Watching the Houston Dynamo-Vancouver Whitecaps scoreless draw from this past weekend, I didn’t expect any storylines to jump right out at me. Yes, there were some close calls on goal, Erick Torres got a rare start, a couple good saves, but it was another part of the game entirely that I want to talk about.
This season, MLS has implemented a standard for having mandated water breaks in each half, if the temperature is above a certain threshold, in this case "82 Wet Bulb Globe Temperature."
The standard is clear. It’s July, temperatures are soaring all over the continent, and giving players a chance to grab a drink of water is reasonable and useful.
Except that’s not what Houston’s broadcast thought. They had a bizarre narrative running through the game that the hydration breaks were a disadvantage for the Dynamo, who are accustomed to playing in hot weather and evidently don’t need the hydration breaks.
Here’s what color commentator Eddie Robinson said on the matter during the first-half hydration break:
"This is ridiculous, I think it’s absolutely ridiculous. You don’t get an oxygen break when you go to Denver or Utah. I’m not sure there’s ever been one heat-related illness in Houston, in Dallas, maybe now in Orlando, when it comes to Major League Soccer. I think it’s absolutely ridiculous, and yes, it’s a disadvantage for the Dynamo, but what are you going to do?"
Well, maybe you just move with the march of history and accept hydration breaks?

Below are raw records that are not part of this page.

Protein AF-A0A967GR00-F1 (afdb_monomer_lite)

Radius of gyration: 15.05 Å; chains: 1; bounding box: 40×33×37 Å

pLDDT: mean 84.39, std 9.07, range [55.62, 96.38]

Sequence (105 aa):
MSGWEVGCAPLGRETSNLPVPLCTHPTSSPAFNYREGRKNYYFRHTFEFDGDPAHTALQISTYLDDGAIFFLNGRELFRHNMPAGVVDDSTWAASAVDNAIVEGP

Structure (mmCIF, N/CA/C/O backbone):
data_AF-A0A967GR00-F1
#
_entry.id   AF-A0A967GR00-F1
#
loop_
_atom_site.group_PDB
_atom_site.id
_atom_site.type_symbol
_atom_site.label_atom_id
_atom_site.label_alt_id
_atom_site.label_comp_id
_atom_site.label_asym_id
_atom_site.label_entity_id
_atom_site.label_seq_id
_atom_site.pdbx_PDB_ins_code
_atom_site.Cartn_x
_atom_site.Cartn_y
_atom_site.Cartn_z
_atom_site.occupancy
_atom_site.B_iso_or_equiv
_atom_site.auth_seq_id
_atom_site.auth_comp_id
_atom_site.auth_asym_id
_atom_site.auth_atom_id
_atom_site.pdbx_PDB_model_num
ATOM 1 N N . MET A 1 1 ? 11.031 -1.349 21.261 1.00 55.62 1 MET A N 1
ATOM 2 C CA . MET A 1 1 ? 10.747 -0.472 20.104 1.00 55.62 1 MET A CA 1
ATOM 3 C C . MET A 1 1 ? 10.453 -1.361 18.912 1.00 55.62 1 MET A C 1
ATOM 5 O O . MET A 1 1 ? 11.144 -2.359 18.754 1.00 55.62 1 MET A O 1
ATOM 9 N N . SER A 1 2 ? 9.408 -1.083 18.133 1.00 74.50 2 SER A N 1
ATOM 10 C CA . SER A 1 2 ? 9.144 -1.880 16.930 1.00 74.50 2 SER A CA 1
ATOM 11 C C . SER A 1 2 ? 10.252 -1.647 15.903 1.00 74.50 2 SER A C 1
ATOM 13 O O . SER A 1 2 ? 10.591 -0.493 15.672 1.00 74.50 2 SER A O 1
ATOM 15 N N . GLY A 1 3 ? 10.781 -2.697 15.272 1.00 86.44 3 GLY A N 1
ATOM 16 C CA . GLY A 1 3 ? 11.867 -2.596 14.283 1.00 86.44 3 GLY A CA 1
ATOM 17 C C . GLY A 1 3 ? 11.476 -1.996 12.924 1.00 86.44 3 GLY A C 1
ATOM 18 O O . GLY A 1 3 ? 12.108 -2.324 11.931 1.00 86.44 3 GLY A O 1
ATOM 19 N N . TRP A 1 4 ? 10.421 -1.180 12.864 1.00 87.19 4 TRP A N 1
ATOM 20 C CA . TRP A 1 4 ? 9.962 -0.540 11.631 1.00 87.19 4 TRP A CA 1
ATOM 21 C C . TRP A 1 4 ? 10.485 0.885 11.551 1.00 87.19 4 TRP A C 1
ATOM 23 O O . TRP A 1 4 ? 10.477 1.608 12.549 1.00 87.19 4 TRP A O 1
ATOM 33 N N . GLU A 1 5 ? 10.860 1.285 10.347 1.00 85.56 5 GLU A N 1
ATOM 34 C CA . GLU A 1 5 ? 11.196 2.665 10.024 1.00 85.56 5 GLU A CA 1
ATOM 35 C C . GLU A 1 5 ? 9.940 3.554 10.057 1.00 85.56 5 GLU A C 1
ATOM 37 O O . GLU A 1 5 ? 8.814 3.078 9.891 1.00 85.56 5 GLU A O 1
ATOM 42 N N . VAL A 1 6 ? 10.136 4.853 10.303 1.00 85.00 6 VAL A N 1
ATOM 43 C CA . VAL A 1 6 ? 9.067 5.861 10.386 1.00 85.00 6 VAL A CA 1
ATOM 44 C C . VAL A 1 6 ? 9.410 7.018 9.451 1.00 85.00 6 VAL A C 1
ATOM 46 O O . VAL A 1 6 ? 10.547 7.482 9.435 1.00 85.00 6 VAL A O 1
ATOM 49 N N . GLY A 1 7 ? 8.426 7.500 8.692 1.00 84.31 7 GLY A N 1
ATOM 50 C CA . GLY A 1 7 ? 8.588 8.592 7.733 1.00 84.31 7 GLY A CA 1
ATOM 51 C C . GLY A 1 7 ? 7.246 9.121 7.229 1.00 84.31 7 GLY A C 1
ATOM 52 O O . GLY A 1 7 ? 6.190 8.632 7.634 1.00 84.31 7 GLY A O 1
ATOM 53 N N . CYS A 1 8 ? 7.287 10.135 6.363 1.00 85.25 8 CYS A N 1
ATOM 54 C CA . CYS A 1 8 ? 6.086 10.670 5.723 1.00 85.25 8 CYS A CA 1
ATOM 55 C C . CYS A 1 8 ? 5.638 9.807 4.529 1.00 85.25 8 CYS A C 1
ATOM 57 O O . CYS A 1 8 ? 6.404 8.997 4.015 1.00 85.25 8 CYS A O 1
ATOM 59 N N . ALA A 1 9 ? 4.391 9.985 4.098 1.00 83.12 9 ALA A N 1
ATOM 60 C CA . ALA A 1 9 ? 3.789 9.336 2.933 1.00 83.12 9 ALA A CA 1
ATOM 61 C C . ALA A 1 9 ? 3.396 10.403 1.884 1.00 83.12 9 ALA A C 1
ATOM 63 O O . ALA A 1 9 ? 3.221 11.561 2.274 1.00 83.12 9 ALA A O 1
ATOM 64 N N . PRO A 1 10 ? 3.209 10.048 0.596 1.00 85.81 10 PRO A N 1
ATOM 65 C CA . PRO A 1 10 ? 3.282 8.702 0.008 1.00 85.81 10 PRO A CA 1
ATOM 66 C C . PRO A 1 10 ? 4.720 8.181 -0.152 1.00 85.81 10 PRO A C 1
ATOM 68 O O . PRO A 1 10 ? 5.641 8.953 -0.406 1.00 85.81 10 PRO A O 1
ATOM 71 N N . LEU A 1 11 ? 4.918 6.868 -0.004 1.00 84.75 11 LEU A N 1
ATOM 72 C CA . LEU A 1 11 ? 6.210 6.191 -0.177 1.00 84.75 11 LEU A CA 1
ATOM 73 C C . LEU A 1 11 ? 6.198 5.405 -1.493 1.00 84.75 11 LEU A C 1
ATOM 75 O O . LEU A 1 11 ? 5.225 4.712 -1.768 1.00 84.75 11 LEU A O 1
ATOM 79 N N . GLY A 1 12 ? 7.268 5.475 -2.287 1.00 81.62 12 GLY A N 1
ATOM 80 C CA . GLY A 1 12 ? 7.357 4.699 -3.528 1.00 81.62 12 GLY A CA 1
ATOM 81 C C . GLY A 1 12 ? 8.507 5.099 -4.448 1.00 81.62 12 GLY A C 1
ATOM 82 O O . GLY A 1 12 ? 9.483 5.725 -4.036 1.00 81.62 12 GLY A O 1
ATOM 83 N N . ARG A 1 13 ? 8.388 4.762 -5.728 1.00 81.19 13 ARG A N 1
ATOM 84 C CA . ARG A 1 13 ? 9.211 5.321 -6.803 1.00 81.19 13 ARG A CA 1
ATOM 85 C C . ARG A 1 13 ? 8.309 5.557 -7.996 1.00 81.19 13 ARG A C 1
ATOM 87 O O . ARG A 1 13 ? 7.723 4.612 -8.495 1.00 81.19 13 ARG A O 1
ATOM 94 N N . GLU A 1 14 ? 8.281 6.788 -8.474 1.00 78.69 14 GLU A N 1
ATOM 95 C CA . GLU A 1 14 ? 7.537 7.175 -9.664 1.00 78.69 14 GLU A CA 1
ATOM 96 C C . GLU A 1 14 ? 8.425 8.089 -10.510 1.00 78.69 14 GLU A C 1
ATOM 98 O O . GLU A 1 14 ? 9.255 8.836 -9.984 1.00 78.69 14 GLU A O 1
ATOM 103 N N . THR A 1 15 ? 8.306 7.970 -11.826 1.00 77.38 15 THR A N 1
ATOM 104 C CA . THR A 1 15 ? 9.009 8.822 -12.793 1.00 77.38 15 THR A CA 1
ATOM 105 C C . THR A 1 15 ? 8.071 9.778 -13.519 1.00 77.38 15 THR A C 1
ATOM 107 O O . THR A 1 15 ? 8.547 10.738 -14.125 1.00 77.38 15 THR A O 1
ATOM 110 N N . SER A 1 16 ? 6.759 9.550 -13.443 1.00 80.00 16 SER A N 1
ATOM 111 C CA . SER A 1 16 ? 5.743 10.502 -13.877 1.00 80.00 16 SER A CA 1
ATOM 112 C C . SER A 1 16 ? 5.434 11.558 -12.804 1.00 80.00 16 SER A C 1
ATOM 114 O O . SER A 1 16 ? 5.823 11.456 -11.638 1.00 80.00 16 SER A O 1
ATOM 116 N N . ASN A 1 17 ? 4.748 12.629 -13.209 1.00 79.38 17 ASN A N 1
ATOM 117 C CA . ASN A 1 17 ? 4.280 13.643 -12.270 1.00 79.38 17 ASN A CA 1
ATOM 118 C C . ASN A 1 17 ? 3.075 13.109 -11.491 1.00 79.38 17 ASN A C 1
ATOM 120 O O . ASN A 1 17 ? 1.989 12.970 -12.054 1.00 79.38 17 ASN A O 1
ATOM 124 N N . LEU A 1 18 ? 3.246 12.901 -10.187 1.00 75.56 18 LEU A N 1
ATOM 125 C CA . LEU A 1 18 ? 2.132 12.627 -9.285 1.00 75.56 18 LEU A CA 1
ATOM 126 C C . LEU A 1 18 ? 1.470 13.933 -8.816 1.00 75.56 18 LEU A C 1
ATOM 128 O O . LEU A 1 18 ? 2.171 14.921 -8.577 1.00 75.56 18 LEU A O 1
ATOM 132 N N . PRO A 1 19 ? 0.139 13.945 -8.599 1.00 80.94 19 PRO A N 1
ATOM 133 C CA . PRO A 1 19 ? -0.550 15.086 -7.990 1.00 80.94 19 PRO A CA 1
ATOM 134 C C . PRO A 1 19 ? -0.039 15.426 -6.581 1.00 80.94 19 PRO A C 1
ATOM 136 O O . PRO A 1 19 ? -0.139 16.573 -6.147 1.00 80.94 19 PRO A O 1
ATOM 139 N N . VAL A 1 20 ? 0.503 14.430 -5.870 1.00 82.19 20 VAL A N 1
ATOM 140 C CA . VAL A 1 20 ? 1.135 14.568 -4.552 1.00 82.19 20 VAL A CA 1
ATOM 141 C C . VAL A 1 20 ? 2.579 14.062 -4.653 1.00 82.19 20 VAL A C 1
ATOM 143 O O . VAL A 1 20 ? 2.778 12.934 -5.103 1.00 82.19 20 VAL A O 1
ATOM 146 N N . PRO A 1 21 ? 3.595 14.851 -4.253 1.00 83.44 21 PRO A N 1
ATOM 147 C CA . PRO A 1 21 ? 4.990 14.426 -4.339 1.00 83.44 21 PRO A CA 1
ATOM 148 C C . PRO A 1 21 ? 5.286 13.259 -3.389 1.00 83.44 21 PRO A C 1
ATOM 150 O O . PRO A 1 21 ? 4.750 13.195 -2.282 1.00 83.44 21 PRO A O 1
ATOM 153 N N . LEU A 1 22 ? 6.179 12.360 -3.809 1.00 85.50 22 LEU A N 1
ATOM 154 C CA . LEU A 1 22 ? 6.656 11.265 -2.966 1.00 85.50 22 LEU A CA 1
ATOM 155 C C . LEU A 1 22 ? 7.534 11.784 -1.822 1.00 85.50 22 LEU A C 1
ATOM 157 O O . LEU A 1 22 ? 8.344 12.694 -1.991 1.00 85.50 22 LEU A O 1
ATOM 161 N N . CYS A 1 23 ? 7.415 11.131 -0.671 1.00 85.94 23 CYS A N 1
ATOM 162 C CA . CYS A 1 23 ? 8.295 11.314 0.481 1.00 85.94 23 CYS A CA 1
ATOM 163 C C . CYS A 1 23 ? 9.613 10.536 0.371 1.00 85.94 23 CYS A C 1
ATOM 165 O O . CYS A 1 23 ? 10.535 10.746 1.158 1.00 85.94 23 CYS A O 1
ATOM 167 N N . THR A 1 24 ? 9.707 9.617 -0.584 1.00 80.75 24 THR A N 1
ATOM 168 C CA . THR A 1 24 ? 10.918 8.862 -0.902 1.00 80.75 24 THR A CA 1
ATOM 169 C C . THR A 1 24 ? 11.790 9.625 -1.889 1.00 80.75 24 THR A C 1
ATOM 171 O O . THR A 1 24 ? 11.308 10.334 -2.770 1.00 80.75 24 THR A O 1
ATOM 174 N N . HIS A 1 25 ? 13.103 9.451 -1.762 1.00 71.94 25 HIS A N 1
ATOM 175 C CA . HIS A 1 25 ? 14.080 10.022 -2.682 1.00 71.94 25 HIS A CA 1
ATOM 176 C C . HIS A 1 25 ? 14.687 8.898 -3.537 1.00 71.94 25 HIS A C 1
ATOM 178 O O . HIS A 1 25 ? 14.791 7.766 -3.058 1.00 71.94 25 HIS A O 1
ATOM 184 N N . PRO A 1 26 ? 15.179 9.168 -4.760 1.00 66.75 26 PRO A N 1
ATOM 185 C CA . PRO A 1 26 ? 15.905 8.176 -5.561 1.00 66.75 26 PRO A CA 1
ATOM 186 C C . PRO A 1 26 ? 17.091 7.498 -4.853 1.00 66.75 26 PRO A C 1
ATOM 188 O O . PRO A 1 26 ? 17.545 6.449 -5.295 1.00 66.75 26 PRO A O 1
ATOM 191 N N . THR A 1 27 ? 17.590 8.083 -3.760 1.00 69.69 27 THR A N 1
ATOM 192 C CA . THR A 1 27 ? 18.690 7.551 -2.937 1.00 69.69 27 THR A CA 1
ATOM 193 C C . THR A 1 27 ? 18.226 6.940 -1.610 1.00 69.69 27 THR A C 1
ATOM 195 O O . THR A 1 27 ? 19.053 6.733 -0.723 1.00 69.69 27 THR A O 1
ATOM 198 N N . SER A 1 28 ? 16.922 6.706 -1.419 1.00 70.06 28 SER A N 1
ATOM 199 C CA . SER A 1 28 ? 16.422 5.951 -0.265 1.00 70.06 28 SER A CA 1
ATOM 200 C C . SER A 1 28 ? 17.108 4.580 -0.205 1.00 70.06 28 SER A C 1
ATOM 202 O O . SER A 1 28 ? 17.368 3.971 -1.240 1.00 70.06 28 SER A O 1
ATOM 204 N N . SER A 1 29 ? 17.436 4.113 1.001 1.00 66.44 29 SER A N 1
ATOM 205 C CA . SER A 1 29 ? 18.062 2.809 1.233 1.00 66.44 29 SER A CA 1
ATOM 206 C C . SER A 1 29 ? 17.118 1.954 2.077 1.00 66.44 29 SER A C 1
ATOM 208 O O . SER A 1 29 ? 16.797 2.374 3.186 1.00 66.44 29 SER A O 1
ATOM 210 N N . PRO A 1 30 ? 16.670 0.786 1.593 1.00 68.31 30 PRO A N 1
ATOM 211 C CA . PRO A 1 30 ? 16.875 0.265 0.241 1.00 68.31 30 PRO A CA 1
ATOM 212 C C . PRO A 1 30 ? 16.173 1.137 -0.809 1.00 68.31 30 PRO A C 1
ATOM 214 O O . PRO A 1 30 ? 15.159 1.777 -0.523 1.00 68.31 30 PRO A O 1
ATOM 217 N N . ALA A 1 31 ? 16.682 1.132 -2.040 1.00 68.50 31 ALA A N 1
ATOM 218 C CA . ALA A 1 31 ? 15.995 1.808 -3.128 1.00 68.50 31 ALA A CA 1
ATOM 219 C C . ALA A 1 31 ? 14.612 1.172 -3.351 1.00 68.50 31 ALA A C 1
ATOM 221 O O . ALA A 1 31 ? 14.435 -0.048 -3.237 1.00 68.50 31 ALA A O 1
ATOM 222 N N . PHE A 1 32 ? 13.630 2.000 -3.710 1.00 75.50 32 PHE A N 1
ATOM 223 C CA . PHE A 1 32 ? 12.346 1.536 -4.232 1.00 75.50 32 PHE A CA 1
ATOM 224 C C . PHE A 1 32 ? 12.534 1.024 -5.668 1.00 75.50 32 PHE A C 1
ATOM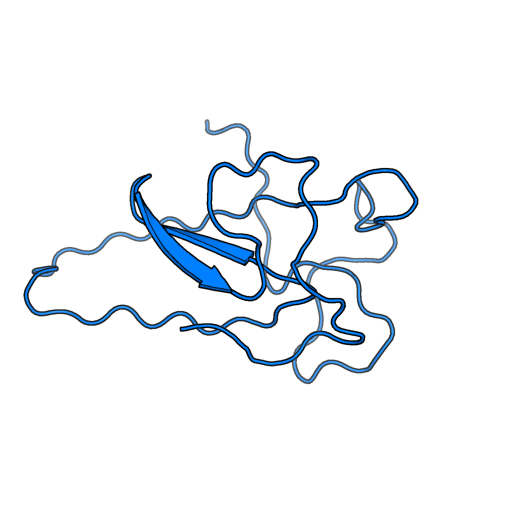 226 O O . PHE A 1 32 ? 12.124 1.663 -6.632 1.00 75.50 32 PHE A O 1
ATOM 233 N N . ASN A 1 33 ? 13.269 -0.080 -5.825 1.00 72.88 33 ASN A N 1
ATOM 234 C CA . ASN A 1 33 ? 13.684 -0.615 -7.115 1.00 72.88 33 ASN A CA 1
ATOM 235 C C . ASN A 1 33 ? 13.328 -2.102 -7.233 1.00 72.88 33 ASN A C 1
ATOM 237 O O . ASN A 1 33 ? 14.057 -2.975 -6.755 1.00 72.88 33 ASN A O 1
A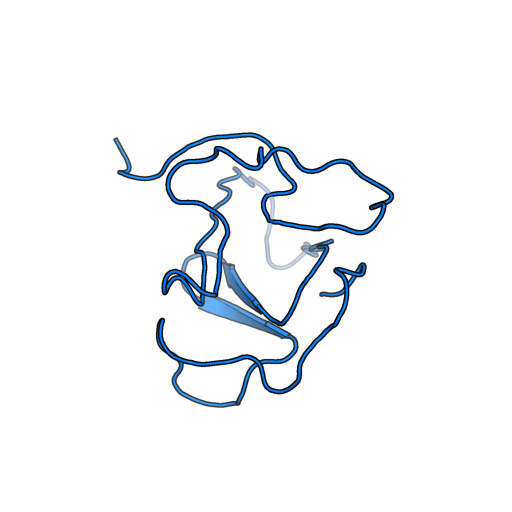TOM 241 N N . TYR A 1 34 ? 12.240 -2.392 -7.951 1.00 71.12 34 TYR A N 1
ATOM 242 C CA . TYR A 1 34 ? 11.805 -3.765 -8.225 1.00 71.12 34 TYR A CA 1
ATOM 243 C C . TYR A 1 34 ? 12.851 -4.585 -8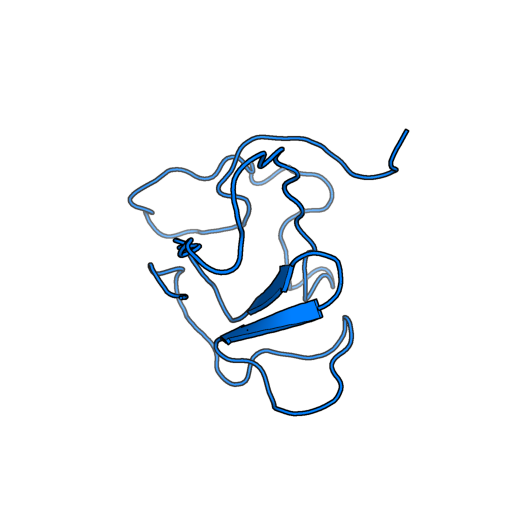.998 1.00 71.12 34 TYR A C 1
ATOM 245 O O . TYR A 1 34 ? 12.894 -5.809 -8.877 1.00 71.12 34 TYR A O 1
ATOM 253 N N . ARG A 1 35 ? 13.747 -3.928 -9.755 1.00 72.62 35 ARG A N 1
ATOM 254 C CA . ARG A 1 35 ? 14.830 -4.589 -10.506 1.00 72.62 35 ARG A CA 1
ATOM 255 C C . ARG A 1 35 ? 15.979 -5.052 -9.615 1.00 72.62 35 ARG A C 1
ATOM 257 O O . ARG A 1 35 ? 16.726 -5.936 -10.016 1.00 72.62 35 ARG A O 1
ATOM 264 N N . GLU A 1 36 ? 16.108 -4.480 -8.420 1.00 71.25 36 GLU A N 1
ATOM 265 C CA . GLU A 1 36 ? 17.110 -4.861 -7.415 1.00 71.25 36 GLU A CA 1
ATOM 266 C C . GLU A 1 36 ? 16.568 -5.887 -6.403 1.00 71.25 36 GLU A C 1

I don’t see how this is remotely controversial. I understand the logic in a vacuum, that because Houston players are accustomed to the unique features of life in that area, the heat and humidity is something they are more used to and that can be an advantage when they play at home.
But the comparison to altitude in Denver and Utah is not valid. For one thing, those places may be in high altitude, but athletes do not generally get sick from said altitude. If there was a stadium on top of Mount Everest, however, then yes, there would be frequent breaks because you can die from being in air that thin.
At the same time, I think Robinson’s assertion that there has never been a heat-related illness for a player in Texas or Florida doesn’t mean a lot. The planet appears to be getting hotter every year. Athletes of all ages in all sports can become very ill or even die from the effects of heat. Just because it hasn’t happened yet doesn’t mean it couldn’t in the future. If giving players 90 seconds to get a drink of water is going to help prevent that, so be it.
And there is at least one case of an MLS player getting sick from heat exhaustion, as Jimmy Conrad famously had to be pulled from a game at Giants Stadium when temperatures reached 118 degrees on the field.
The Dynamo broadcast also mentioned the "advantage" of hydration breaks, in that coaches could effectively hold quick timeouts with their players to make adjustments in the game. It may not be a strict advantage in that both teams take advantage of it, generally, although I did find it hilarious when Louis van Gaal was hailed as some kind of genius for coaching during hydration breaks at the 2014 World Cup. Coaches who don’t talk to their players during the break are probably inadequately doing their jobs more than anything, but I digress.
Above all, it’s clear that hydration breaks are becoming a standardized part of the game, one meant to maintain player safety, something that teams should find a reasonable expectation. If that means Houston players sacrifice some of their so-called advantage, fine. What’s absolutely ridiculous is not the implementation of the hydration breaks during games, but the resistance to them altogether.